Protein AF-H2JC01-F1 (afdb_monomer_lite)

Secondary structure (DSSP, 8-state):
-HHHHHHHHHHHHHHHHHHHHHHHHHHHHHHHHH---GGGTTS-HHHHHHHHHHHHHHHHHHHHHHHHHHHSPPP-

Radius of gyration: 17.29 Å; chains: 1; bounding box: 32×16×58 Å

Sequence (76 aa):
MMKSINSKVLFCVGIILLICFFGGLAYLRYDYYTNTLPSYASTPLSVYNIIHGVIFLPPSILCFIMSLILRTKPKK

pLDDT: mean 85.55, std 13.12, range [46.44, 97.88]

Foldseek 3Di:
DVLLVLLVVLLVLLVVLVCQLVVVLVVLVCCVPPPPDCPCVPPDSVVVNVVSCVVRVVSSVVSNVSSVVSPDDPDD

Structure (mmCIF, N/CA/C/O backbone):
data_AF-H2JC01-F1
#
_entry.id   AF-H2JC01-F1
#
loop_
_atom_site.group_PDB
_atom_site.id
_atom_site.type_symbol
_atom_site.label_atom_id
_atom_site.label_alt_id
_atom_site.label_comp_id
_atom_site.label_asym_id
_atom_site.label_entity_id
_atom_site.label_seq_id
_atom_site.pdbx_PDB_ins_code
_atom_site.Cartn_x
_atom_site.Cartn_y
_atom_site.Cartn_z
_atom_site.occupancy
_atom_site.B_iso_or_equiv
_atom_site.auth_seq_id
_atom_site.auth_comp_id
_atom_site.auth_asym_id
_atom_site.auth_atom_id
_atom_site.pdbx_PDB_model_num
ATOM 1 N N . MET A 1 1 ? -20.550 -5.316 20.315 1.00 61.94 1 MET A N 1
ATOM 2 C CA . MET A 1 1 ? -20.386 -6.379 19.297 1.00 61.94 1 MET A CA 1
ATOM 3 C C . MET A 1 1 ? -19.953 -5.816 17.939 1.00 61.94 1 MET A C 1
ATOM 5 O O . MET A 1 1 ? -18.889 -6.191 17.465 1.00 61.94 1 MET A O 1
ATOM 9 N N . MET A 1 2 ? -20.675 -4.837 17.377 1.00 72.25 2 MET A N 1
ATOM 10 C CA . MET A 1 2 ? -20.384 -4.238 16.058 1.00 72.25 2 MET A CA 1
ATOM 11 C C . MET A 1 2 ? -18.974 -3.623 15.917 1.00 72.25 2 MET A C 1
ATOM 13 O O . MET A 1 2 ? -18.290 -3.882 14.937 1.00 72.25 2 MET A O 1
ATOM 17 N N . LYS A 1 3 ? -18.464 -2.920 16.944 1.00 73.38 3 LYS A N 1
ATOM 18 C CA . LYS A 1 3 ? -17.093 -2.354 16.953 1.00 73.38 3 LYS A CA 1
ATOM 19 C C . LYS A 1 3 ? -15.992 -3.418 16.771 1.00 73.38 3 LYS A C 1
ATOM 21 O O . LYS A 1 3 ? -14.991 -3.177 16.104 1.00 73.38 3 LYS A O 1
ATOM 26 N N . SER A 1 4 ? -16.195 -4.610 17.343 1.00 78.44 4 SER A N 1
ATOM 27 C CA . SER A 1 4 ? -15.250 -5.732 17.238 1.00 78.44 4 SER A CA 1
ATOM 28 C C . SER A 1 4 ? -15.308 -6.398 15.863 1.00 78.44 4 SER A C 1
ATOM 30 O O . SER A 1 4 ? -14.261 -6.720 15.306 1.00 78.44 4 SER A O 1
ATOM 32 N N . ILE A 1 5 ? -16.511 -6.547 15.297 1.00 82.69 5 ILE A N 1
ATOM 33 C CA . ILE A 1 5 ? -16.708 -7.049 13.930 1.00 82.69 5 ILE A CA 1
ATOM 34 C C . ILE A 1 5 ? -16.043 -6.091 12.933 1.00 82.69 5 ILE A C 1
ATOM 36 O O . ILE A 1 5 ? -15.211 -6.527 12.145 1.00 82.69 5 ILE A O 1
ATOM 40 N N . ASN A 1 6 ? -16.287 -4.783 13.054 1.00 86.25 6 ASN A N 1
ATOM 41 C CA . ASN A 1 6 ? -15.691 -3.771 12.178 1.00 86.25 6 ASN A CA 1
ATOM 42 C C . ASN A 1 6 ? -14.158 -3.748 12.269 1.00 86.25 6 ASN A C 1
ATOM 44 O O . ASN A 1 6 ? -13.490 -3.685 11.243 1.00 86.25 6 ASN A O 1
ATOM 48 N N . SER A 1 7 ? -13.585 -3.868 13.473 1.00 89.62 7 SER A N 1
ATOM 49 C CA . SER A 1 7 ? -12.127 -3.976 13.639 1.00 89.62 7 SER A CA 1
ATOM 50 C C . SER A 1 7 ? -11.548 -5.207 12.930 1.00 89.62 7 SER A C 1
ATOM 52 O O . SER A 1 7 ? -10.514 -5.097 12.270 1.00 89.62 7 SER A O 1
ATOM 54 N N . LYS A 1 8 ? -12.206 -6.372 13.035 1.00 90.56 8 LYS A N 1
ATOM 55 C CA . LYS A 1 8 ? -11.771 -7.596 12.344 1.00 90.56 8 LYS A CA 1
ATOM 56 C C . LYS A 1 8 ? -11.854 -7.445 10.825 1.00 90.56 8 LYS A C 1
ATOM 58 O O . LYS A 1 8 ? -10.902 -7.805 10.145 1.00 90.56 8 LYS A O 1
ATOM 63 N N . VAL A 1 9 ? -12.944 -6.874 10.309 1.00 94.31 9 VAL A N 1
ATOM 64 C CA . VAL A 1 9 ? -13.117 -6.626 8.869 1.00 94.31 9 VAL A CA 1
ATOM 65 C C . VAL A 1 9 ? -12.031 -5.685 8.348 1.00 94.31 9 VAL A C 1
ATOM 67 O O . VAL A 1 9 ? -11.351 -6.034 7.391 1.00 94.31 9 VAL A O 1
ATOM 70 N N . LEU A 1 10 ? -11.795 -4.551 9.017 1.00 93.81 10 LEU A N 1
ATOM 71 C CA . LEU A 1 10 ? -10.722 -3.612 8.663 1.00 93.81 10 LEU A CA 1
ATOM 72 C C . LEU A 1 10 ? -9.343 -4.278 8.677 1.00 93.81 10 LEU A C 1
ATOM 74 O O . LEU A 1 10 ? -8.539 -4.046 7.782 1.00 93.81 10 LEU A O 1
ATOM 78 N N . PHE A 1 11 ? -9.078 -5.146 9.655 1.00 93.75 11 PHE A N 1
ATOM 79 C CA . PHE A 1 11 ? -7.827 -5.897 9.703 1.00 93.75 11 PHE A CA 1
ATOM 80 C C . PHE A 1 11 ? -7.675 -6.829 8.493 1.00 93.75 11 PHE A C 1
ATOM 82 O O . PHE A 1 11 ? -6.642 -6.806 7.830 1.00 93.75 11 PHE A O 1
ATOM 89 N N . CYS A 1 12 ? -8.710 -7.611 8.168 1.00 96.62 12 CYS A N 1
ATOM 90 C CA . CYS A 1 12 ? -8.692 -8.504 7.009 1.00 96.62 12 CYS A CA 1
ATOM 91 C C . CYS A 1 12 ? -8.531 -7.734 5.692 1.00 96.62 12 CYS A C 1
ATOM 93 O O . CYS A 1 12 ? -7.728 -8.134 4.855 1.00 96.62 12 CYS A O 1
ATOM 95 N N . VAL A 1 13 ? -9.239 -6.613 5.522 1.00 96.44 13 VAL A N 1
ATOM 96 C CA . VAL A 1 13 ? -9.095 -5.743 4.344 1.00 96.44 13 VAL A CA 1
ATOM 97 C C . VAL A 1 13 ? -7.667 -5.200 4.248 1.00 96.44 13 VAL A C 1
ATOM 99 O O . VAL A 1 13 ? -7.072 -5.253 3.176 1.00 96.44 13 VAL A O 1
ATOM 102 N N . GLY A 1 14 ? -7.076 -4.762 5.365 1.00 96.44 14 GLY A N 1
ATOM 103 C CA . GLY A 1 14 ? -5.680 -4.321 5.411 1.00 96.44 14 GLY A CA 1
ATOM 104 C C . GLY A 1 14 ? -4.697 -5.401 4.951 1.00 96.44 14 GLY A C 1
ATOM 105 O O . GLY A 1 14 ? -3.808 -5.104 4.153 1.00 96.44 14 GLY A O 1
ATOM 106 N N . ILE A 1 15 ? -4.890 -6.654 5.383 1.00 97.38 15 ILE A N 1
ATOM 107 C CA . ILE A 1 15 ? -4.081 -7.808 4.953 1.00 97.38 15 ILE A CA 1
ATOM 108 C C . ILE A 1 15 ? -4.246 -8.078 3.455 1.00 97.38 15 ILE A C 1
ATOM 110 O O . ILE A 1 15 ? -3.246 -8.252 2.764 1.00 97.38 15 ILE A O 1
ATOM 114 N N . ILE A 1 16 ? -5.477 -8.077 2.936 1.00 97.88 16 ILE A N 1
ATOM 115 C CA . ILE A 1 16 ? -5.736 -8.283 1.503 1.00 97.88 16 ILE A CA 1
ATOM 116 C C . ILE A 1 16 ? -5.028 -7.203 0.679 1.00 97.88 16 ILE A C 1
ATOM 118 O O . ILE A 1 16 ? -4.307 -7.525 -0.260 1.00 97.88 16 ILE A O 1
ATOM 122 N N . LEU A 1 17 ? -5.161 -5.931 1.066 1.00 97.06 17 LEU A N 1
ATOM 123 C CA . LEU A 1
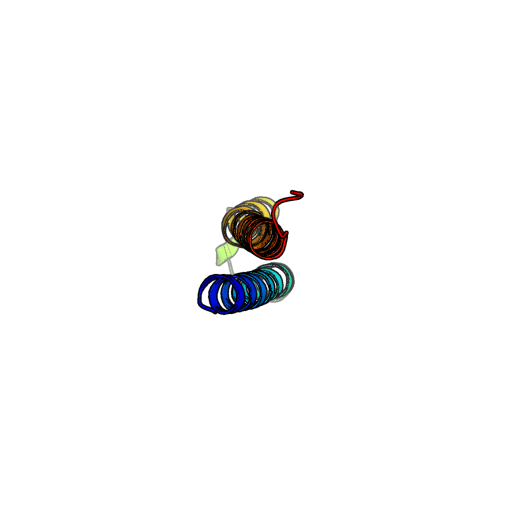 17 ? -4.485 -4.818 0.397 1.00 97.06 17 L
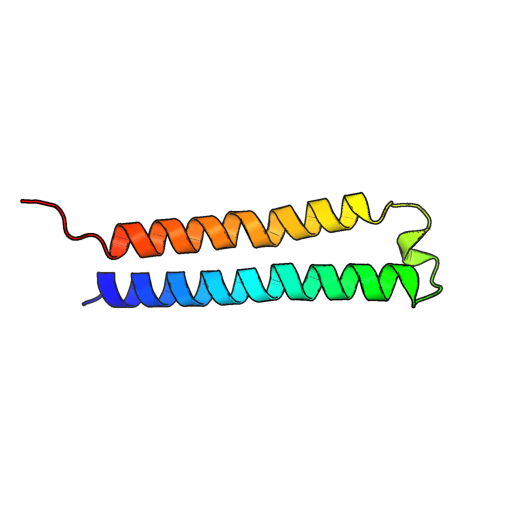EU A CA 1
ATOM 124 C C . LEU A 1 17 ? -2.958 -4.950 0.454 1.00 97.06 17 LEU A C 1
ATOM 126 O O . LEU A 1 17 ? -2.281 -4.631 -0.519 1.00 97.06 17 LEU A O 1
ATOM 130 N N . LEU A 1 18 ? -2.414 -5.460 1.562 1.00 96.50 18 LEU A N 1
ATOM 131 C CA . LEU A 1 18 ? -0.980 -5.690 1.715 1.00 96.50 18 LEU A CA 1
ATOM 132 C C . LEU A 1 18 ? -0.481 -6.816 0.797 1.00 96.50 18 LEU A C 1
ATOM 134 O O . LEU A 1 18 ? 0.580 -6.695 0.187 1.00 96.50 18 LEU A O 1
ATOM 138 N N . ILE A 1 19 ? -1.263 -7.888 0.652 1.00 97.44 19 ILE A N 1
ATOM 139 C CA . ILE A 1 19 ? -0.980 -8.962 -0.308 1.00 97.44 19 ILE A CA
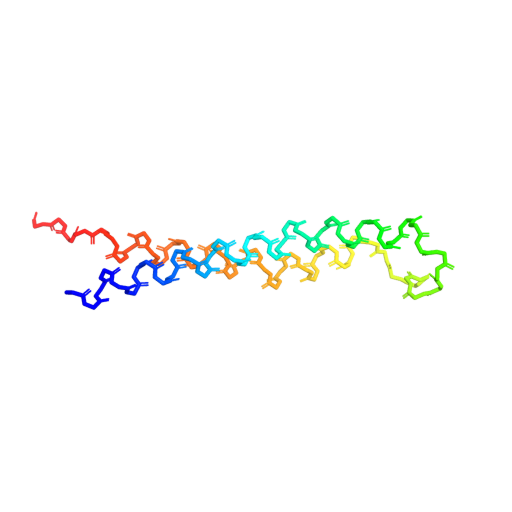 1
ATOM 140 C C . ILE A 1 19 ? -1.035 -8.413 -1.738 1.00 97.44 19 ILE A C 1
ATOM 142 O O . ILE A 1 19 ? -0.124 -8.682 -2.514 1.00 97.44 19 ILE A O 1
ATOM 146 N N . CYS A 1 20 ? -2.036 -7.596 -2.079 1.00 96.31 20 CYS A N 1
ATOM 147 C CA . CYS A 1 20 ? -2.114 -6.935 -3.386 1.00 96.31 20 CYS A CA 1
ATOM 148 C C . CYS A 1 20 ? -0.916 -6.007 -3.637 1.00 96.31 20 CYS A C 1
ATOM 150 O O . CYS A 1 20 ? -0.383 -5.975 -4.746 1.00 96.31 20 CYS A O 1
ATOM 152 N N . PHE A 1 21 ? -0.445 -5.296 -2.607 1.00 95.88 21 PHE A N 1
ATOM 153 C CA . PHE A 1 21 ? 0.755 -4.471 -2.694 1.00 95.88 21 PHE A CA 1
ATOM 154 C C . PHE A 1 21 ? 1.985 -5.318 -3.049 1.00 95.88 21 PHE A C 1
ATOM 156 O O . PHE A 1 21 ? 2.572 -5.118 -4.111 1.00 95.88 21 PHE A O 1
ATOM 163 N N . PHE A 1 22 ? 2.344 -6.305 -2.223 1.00 96.19 22 PHE A N 1
ATOM 164 C CA . PHE A 1 22 ? 3.542 -7.121 -2.455 1.00 96.19 22 PHE A CA 1
ATOM 165 C C . PHE A 1 22 ? 3.437 -8.002 -3.703 1.00 96.19 22 PHE A C 1
ATOM 167 O O . PHE A 1 22 ? 4.387 -8.081 -4.482 1.00 96.19 22 PHE A O 1
ATOM 174 N N . GLY A 1 23 ? 2.281 -8.630 -3.918 1.00 94.88 23 GLY A N 1
ATOM 175 C CA . GLY A 1 23 ? 2.015 -9.456 -5.092 1.00 94.88 23 GLY A CA 1
ATOM 176 C C . GLY A 1 23 ? 2.094 -8.648 -6.384 1.00 94.88 23 GLY A C 1
ATOM 177 O O . GLY A 1 23 ? 2.736 -9.080 -7.336 1.00 94.88 23 GLY A O 1
ATOM 178 N N . GLY A 1 24 ? 1.528 -7.439 -6.402 1.00 91.88 24 GLY A N 1
ATOM 179 C CA . GLY A 1 24 ? 1.614 -6.564 -7.566 1.00 91.88 24 GLY A CA 1
ATOM 180 C C . GLY A 1 24 ? 3.015 -5.999 -7.810 1.00 91.88 24 GLY A C 1
ATOM 181 O O . GLY A 1 24 ? 3.400 -5.872 -8.964 1.00 91.88 24 GLY A O 1
ATOM 182 N N . LEU A 1 25 ? 3.833 -5.757 -6.775 1.00 93.25 25 LEU A N 1
ATOM 183 C CA . LEU A 1 25 ? 5.251 -5.409 -6.971 1.00 93.25 25 LEU A CA 1
ATOM 184 C C . LEU A 1 25 ? 6.039 -6.557 -7.614 1.00 93.25 25 LEU A C 1
ATOM 186 O O . LEU A 1 25 ? 6.844 -6.325 -8.517 1.00 93.25 25 LEU A O 1
ATOM 190 N N . ALA A 1 26 ? 5.813 -7.791 -7.155 1.00 92.38 26 ALA A N 1
ATOM 191 C CA . ALA A 1 26 ? 6.441 -8.973 -7.737 1.00 92.38 26 ALA A CA 1
ATOM 192 C C . ALA A 1 26 ? 5.992 -9.179 -9.190 1.00 92.38 26 ALA A C 1
ATOM 194 O O . ALA A 1 26 ? 6.832 -9.422 -10.054 1.00 92.38 26 ALA A O 1
ATOM 195 N N . TYR A 1 27 ? 4.693 -9.012 -9.457 1.00 90.38 27 TYR A N 1
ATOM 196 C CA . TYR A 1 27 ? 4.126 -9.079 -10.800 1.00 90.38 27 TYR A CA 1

—————

EXERCISE OBJECTIVE
Would you please write out, exactly and with no other lines, the stretch of the listing above from the line containing "ATOM 26 N N" through the line containing "ATOM 50 C C"?

SOLUTION TO THIS EXERCISE
ATOM 26 N N . SER A 1 4 ? -16.195 -4.610 17.343 1.00 78.44 4 SER A N 1
ATOM 27 C CA . SER A 1 4 ? -15.250 -5.732 17.238 1.00 78.44 4 SER A CA 1
ATOM 28 C C . SER A 1 4 ? -15.308 -6.398 15.863 1.00 78.44 4 SER A C 1
ATOM 30 O O . SER A 1 4 ? -14.261 -6.720 15.306 1.00 78.44 4 SER A O 1
ATOM 32 N N . ILE A 1 5 ? -16.511 -6.547 15.297 1.00 82.69 5 ILE A N 1
ATOM 33 C CA . ILE A 1 5 ? -16.708 -7.049 13.930 1.00 82.69 5 ILE A CA 1
ATOM 34 C C . ILE A 1 5 ? -16.043 -6.091 12.933 1.00 82.69 5 ILE A C 1
ATOM 36 O O . ILE A 1 5 ? -15.211 -6.527 12.145 1.00 82.69 5 ILE A O 1
ATOM 40 N N . ASN A 1 6 ? -16.287 -4.783 13.054 1.00 86.25 6 ASN A N 1
ATOM 41 C CA . ASN A 1 6 ? -15.691 -3.771 12.178 1.00 86.25 6 ASN A CA 1
ATOM 42 C C . ASN A 1 6 ? -14.158 -3.748 12.269 1.00 86.25 6 ASN A C 1
ATOM 44 O O . ASN A 1 6 ? -13.490 -3.685 11.243 1.00 86.25 6 ASN A O 1
ATOM 48 N N . SER A 1 7 ? -13.585 -3.868 13.473 1.00 89.62 7 SER A N 1
ATOM 49 C CA . SER A 1 7 ? -12.127 -3.976 13.639 1.00 89.62 7 SER A CA 1
ATOM 50 C C . SER A 1 7 ? -11.548 -5.207 12.930 1.00 89.62 7 SER A C 1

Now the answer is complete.